Kachhawa Poonam, Kachhawa Kamal, Agrawal Divya, Sinha Vivek, Sarkar Purnima Dey, Kumar Sanjay
Department of Biochemistry, Saraswathi Institute of Medical Sciences, Hapur, Uttar Pradesh, India.
Department of Biochemistry, Mahaveer Institute of Medical Sciences and Research, Bhopal, Madhya Pradesh, India.
J Midlife Health. 2018 Apr-Jun;9(2):85-91. doi: 10.4103/jmh.JMH_77_17.
This study aims to determine the association of dyslipidemia and increased insulin resistance (IR) with increased breast cancer (BC) risk.

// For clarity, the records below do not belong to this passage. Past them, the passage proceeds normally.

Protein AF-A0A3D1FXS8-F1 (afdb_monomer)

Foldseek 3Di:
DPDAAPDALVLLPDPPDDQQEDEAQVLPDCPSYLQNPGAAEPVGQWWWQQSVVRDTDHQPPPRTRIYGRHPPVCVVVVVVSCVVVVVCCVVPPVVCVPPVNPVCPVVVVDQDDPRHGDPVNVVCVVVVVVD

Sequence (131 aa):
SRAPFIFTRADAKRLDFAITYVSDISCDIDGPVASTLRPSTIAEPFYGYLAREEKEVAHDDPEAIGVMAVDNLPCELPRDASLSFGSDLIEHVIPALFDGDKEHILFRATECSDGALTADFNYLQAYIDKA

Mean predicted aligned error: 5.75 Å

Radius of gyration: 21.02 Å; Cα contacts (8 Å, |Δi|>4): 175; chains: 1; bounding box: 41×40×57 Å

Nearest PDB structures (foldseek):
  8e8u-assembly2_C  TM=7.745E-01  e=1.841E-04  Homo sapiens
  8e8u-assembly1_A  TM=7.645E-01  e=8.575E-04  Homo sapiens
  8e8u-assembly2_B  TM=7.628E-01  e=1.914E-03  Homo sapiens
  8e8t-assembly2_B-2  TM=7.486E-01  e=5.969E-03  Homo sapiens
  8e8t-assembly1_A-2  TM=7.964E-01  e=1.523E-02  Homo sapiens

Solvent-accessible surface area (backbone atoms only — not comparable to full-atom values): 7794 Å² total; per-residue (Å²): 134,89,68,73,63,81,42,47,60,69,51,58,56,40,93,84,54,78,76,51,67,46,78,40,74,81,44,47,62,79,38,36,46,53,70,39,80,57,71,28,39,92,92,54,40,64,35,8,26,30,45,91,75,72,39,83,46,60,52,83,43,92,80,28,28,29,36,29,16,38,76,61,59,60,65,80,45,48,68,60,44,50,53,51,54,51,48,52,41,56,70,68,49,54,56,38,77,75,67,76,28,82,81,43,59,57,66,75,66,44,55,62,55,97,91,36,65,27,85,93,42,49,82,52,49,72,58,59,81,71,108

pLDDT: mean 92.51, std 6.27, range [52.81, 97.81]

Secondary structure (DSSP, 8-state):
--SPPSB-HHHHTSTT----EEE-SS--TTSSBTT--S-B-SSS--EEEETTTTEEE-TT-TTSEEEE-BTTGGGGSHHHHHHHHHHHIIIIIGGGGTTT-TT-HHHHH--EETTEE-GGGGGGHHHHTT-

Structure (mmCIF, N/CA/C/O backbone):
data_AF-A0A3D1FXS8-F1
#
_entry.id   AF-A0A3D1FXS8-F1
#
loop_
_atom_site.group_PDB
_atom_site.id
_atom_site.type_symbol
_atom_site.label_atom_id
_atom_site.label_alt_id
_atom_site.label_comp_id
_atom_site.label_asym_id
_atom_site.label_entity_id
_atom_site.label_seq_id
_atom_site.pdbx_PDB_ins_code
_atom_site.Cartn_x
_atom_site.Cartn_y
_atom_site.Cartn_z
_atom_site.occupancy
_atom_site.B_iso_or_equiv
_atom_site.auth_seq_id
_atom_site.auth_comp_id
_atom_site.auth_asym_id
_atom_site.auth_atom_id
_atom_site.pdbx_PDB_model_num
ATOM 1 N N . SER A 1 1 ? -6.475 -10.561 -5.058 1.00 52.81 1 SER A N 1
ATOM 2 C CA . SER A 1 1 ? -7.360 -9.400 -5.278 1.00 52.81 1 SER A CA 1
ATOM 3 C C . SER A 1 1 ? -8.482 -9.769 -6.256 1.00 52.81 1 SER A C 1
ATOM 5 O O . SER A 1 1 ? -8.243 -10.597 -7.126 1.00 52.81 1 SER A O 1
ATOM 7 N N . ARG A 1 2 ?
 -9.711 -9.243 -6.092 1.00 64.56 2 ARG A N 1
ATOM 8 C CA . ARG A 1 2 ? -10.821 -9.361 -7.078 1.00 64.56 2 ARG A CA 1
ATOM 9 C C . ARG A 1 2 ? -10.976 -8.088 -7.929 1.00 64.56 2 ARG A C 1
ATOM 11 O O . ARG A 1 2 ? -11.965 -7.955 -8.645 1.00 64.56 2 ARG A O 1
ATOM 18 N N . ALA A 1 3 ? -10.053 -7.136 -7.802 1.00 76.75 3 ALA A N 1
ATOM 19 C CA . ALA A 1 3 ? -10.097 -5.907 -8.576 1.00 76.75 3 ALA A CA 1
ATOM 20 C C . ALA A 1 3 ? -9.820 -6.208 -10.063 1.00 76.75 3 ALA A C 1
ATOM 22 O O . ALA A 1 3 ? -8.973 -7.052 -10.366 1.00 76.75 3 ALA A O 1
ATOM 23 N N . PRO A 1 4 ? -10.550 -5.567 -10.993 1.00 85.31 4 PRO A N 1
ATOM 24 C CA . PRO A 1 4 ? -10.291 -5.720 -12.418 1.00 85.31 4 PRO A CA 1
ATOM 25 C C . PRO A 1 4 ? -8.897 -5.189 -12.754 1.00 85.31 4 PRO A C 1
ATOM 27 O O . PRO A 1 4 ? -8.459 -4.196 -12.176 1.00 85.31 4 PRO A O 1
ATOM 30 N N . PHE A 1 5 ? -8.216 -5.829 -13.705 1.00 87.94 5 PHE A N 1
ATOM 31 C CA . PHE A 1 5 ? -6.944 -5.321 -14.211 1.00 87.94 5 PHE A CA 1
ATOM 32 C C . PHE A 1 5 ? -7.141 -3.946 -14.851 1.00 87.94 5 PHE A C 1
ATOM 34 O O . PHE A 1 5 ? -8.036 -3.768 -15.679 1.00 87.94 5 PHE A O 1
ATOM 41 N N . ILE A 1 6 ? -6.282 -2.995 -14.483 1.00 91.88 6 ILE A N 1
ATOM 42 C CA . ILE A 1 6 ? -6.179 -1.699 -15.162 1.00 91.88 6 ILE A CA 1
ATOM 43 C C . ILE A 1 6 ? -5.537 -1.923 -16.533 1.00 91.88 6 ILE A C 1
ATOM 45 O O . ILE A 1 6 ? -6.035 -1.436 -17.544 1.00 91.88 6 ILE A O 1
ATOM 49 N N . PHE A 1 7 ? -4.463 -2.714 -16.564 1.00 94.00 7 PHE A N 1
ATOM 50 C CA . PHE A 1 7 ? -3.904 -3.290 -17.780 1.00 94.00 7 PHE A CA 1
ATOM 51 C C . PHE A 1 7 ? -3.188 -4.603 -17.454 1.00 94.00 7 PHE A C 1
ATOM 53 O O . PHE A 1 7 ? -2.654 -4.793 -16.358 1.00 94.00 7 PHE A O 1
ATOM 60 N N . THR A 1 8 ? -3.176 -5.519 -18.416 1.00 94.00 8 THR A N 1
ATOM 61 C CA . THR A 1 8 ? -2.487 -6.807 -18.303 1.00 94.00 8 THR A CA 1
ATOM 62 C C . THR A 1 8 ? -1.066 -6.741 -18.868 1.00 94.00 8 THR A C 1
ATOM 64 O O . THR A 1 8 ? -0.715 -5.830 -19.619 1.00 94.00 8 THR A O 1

The study group comprised 110 premenopausal and 143 postmenopausal, untreated female BC patients in the age range of 29-72 years. Control group consisted of 117 premenopausal and 141 postmenopausal healthy females in the age range of 23-75. Approximately 8-ml blood samples were drawn to measure various biochemical parameters. Serum glucose, total cholesterol, triglyceride (TG), and high-density lipoprotein-cholesterol were measured. Very low-density lipoprotein-cholesterol (VLDL-C) and LDL-C were calculated using Friedewald's formula. Serum insulin and serum CA 15-3 were estimated by immune enzymatic assay. IR was assessed using homeostasis model assessment IR index (HOMA-IR).

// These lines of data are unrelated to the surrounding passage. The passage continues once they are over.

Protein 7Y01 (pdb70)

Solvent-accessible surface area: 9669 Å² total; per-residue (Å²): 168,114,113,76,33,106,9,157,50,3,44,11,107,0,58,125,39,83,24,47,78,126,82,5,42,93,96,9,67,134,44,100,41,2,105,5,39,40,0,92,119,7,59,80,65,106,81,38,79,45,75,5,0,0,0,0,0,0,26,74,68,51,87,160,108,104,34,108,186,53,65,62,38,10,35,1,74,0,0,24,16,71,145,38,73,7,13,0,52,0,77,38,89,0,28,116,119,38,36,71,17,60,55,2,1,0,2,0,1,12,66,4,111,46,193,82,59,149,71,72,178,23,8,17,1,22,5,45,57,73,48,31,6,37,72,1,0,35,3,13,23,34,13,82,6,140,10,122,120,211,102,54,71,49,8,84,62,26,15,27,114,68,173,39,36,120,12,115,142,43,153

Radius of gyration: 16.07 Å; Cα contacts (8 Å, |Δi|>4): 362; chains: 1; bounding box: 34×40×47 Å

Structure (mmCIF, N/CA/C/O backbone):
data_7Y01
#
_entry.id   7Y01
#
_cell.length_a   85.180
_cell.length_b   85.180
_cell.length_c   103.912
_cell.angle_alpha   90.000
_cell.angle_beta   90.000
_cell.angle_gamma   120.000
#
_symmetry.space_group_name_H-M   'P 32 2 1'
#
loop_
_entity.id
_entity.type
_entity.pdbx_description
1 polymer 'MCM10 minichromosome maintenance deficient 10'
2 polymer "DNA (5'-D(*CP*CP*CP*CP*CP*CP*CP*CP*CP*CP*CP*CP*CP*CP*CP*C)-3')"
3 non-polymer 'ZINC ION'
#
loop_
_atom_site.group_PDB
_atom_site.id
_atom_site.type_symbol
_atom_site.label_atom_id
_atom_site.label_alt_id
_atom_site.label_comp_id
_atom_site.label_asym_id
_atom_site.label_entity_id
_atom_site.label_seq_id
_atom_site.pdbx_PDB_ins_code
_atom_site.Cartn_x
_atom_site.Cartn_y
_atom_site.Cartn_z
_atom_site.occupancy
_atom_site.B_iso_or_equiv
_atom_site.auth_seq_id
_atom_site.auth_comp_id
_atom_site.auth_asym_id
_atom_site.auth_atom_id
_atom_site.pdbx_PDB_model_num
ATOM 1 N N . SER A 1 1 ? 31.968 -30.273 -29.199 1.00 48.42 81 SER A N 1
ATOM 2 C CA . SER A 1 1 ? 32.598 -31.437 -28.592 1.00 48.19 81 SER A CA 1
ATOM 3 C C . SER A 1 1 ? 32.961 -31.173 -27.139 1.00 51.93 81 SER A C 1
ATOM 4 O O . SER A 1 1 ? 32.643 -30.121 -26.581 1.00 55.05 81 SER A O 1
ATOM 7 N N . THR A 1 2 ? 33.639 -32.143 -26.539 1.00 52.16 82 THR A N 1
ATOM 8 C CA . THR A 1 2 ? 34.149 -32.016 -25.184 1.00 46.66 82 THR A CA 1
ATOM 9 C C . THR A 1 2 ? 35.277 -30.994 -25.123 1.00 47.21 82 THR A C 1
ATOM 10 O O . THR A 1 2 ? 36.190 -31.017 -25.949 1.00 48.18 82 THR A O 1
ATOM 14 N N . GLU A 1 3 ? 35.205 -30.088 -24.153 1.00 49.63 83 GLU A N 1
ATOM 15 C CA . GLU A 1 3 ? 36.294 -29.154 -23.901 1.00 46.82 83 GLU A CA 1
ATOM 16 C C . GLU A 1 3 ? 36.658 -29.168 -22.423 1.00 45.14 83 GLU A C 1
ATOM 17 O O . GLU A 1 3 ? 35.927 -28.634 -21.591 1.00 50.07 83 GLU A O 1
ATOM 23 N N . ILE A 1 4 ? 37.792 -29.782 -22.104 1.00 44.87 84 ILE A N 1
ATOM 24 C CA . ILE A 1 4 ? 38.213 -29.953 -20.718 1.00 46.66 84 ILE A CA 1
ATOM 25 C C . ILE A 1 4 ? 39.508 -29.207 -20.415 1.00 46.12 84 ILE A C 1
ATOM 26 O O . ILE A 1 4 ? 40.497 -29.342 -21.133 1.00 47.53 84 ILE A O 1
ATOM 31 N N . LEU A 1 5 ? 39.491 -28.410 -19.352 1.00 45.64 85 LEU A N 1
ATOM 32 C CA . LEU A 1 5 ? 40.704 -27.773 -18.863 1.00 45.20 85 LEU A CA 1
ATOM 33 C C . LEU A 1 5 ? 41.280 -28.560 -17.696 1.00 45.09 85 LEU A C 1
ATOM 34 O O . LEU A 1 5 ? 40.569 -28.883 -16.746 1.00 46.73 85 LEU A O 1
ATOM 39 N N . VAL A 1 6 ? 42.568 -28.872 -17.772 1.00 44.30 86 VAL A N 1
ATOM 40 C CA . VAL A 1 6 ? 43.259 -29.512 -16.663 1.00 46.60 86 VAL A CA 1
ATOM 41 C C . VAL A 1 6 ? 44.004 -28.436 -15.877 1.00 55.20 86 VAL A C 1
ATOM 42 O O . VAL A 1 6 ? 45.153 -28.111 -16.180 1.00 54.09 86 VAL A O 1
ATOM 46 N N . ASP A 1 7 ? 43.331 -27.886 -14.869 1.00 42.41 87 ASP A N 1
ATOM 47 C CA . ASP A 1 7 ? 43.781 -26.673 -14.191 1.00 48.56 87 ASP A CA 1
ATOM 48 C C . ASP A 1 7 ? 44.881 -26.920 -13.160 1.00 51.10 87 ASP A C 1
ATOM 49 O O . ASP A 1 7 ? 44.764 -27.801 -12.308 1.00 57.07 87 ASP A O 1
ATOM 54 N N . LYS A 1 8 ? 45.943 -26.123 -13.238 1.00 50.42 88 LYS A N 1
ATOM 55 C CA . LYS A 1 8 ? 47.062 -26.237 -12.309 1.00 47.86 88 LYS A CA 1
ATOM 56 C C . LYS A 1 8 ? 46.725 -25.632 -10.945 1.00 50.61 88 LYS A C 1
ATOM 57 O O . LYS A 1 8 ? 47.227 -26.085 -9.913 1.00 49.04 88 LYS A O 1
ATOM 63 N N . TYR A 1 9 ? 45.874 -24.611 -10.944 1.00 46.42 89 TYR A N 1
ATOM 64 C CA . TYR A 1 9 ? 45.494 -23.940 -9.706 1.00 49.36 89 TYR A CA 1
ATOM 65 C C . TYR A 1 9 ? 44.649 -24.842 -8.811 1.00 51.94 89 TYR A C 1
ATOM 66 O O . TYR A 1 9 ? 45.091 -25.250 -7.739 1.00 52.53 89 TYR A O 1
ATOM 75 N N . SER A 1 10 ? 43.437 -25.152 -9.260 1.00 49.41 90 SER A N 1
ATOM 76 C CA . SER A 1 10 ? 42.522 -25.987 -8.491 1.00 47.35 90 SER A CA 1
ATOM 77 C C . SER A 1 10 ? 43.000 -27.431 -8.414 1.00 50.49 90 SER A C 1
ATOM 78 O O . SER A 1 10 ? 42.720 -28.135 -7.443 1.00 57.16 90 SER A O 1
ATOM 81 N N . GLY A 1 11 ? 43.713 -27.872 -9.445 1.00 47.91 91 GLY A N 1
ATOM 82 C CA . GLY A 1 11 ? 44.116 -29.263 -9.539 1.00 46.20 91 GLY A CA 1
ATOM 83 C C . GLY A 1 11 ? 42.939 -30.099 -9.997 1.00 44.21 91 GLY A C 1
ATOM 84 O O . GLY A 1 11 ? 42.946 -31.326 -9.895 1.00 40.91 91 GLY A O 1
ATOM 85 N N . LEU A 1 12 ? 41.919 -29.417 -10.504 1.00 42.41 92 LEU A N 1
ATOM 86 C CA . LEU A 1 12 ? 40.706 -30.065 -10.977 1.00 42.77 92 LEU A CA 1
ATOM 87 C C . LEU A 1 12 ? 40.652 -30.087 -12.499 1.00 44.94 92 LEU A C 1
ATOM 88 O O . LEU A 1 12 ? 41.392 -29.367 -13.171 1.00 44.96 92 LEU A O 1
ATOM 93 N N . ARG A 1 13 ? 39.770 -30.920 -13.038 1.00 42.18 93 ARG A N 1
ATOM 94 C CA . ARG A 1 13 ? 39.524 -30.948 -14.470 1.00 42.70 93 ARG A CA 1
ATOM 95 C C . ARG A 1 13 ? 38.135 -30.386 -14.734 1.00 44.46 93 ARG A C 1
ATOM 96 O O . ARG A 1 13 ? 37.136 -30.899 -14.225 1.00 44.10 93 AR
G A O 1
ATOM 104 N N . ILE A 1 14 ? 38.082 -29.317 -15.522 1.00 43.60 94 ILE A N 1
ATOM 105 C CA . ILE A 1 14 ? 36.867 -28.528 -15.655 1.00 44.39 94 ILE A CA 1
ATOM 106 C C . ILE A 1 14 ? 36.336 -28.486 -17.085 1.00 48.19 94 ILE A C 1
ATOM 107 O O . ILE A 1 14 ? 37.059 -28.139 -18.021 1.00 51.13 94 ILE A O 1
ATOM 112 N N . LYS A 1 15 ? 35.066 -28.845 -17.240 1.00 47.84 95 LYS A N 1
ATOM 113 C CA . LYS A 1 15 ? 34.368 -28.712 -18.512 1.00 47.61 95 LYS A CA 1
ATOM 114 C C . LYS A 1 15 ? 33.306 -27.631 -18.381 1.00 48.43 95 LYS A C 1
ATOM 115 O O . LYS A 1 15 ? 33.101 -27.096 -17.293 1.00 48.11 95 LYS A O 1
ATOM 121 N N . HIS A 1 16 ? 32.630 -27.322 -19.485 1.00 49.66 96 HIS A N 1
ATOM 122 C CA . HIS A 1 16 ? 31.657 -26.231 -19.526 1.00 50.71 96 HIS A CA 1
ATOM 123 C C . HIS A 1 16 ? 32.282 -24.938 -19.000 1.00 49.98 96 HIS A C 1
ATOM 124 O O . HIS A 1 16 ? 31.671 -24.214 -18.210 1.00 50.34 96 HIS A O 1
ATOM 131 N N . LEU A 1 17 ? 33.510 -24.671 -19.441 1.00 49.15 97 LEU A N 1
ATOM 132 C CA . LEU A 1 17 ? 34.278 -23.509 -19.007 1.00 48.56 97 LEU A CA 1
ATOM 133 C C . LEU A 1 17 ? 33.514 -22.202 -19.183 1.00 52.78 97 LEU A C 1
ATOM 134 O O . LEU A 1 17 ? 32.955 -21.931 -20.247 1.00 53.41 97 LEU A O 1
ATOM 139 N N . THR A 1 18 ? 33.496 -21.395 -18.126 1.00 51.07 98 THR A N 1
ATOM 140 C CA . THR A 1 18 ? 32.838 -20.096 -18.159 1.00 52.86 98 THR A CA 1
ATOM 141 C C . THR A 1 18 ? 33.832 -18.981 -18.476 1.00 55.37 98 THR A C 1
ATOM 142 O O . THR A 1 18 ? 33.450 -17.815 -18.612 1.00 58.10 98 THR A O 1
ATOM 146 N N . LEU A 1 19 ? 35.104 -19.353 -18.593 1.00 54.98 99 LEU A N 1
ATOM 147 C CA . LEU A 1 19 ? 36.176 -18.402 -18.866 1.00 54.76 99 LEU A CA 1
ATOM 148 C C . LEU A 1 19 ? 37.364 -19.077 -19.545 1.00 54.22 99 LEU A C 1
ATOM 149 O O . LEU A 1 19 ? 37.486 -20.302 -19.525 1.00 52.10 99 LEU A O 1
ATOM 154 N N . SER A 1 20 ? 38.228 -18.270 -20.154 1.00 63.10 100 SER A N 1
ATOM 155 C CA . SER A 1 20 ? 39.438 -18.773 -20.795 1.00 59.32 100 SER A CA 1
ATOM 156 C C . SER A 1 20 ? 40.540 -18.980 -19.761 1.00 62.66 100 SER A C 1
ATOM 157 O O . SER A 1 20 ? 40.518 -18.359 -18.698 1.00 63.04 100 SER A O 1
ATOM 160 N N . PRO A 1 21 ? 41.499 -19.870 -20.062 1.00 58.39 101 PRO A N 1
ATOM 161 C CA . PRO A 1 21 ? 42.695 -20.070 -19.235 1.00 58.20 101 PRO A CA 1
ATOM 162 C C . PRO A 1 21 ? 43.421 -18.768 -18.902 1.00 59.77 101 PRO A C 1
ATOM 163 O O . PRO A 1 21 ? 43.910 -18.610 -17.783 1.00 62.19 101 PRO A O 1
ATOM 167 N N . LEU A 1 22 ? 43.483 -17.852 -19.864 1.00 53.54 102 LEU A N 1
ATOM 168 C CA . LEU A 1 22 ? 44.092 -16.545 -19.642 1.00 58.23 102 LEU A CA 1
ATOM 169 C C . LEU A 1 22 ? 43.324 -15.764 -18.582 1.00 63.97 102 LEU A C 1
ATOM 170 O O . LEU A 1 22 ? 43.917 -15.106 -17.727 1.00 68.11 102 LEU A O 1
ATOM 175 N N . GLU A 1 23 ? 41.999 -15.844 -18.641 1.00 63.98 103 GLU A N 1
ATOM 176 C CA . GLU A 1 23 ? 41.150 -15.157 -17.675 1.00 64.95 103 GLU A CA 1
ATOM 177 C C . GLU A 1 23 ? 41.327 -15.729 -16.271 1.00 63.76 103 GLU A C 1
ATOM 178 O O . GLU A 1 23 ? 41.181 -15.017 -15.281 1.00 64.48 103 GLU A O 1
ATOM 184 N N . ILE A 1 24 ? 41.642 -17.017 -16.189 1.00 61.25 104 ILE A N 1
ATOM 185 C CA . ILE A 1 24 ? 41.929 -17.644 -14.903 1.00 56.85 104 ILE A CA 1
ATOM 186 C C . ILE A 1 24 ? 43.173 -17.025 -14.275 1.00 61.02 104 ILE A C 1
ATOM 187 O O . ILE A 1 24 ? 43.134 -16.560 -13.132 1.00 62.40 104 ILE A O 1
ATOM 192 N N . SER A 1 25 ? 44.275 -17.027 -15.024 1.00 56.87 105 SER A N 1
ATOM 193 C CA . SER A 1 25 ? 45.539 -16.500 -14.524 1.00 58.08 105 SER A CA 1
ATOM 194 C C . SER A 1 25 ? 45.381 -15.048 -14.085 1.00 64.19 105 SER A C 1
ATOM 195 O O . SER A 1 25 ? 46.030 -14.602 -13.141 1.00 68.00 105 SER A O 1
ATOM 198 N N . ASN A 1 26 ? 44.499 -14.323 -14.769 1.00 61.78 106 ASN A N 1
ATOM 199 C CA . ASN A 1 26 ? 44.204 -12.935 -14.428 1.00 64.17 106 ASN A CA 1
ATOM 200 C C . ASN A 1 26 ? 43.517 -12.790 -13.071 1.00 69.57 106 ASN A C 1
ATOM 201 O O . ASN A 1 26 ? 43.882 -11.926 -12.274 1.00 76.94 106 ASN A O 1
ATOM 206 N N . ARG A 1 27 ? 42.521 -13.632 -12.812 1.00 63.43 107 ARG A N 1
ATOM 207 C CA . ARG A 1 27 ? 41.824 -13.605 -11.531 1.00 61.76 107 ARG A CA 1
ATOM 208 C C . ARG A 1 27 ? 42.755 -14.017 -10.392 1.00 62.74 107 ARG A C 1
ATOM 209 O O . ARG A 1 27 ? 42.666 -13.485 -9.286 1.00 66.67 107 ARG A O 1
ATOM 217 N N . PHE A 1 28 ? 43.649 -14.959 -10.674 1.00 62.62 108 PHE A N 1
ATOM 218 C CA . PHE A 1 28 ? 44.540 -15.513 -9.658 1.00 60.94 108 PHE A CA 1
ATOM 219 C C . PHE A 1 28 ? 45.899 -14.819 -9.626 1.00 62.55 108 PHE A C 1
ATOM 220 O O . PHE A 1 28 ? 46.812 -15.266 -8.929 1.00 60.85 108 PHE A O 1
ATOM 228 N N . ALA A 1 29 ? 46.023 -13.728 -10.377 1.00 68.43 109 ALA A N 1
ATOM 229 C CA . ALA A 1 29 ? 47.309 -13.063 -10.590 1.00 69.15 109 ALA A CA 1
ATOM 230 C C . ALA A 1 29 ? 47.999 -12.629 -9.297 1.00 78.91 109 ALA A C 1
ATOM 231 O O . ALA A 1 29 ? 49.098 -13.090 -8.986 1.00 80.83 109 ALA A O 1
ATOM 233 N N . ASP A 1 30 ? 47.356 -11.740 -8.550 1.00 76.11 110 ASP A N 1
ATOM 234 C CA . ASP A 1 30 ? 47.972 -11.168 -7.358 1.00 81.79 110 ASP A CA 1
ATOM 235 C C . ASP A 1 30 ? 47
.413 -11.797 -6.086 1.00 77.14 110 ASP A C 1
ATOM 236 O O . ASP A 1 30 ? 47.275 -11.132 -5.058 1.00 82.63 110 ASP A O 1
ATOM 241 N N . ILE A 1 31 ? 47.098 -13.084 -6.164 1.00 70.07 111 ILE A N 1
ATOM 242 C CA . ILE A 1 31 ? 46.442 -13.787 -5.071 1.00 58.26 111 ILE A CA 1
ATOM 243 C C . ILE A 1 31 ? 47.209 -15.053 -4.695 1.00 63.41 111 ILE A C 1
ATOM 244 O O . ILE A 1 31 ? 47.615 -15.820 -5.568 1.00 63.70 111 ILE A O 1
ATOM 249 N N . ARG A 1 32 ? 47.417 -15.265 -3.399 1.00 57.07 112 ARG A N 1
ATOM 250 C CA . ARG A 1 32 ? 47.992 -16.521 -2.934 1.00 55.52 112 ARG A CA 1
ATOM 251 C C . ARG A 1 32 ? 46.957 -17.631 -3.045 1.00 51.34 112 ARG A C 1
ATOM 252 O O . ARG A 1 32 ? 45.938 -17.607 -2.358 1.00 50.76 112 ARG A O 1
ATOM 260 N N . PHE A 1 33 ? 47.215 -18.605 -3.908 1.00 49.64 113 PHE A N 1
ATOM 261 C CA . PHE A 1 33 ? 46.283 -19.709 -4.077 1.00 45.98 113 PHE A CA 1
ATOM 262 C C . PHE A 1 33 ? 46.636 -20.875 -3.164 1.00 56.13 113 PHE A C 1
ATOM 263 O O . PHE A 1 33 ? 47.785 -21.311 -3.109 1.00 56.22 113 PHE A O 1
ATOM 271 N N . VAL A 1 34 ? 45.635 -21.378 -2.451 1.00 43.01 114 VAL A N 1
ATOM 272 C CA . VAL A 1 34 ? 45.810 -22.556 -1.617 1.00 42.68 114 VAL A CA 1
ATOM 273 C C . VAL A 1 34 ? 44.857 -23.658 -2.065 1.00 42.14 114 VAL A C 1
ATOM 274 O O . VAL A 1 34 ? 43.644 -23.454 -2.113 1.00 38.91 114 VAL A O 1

Clinical variables in the case and control groups were compared using the unpaired Student's -test. The crude and adjusted odds ratios (ORs) and 95% confidence intervals (CIs) were calculated by binary logistic regression analysis. Pearson's correlation analysis was used to determine the association between CA 15-3 and variables of interest. Total cholesterol, TG, LDL, VLDL, serum glucose, serum insulin, HOMA-IR, and serum CA 15-3 were significantly higher ( < 0.001) in BC patients compared to those in controls. Significant adjusted ORs with 95% CI were found to be fasting glucose, total cholesterol, and TGs. We also found a significant positive correlation between total cholesterol, TG, LDL, serum glucose, serum insulin, HOMA-IR, and serum CA 15-3.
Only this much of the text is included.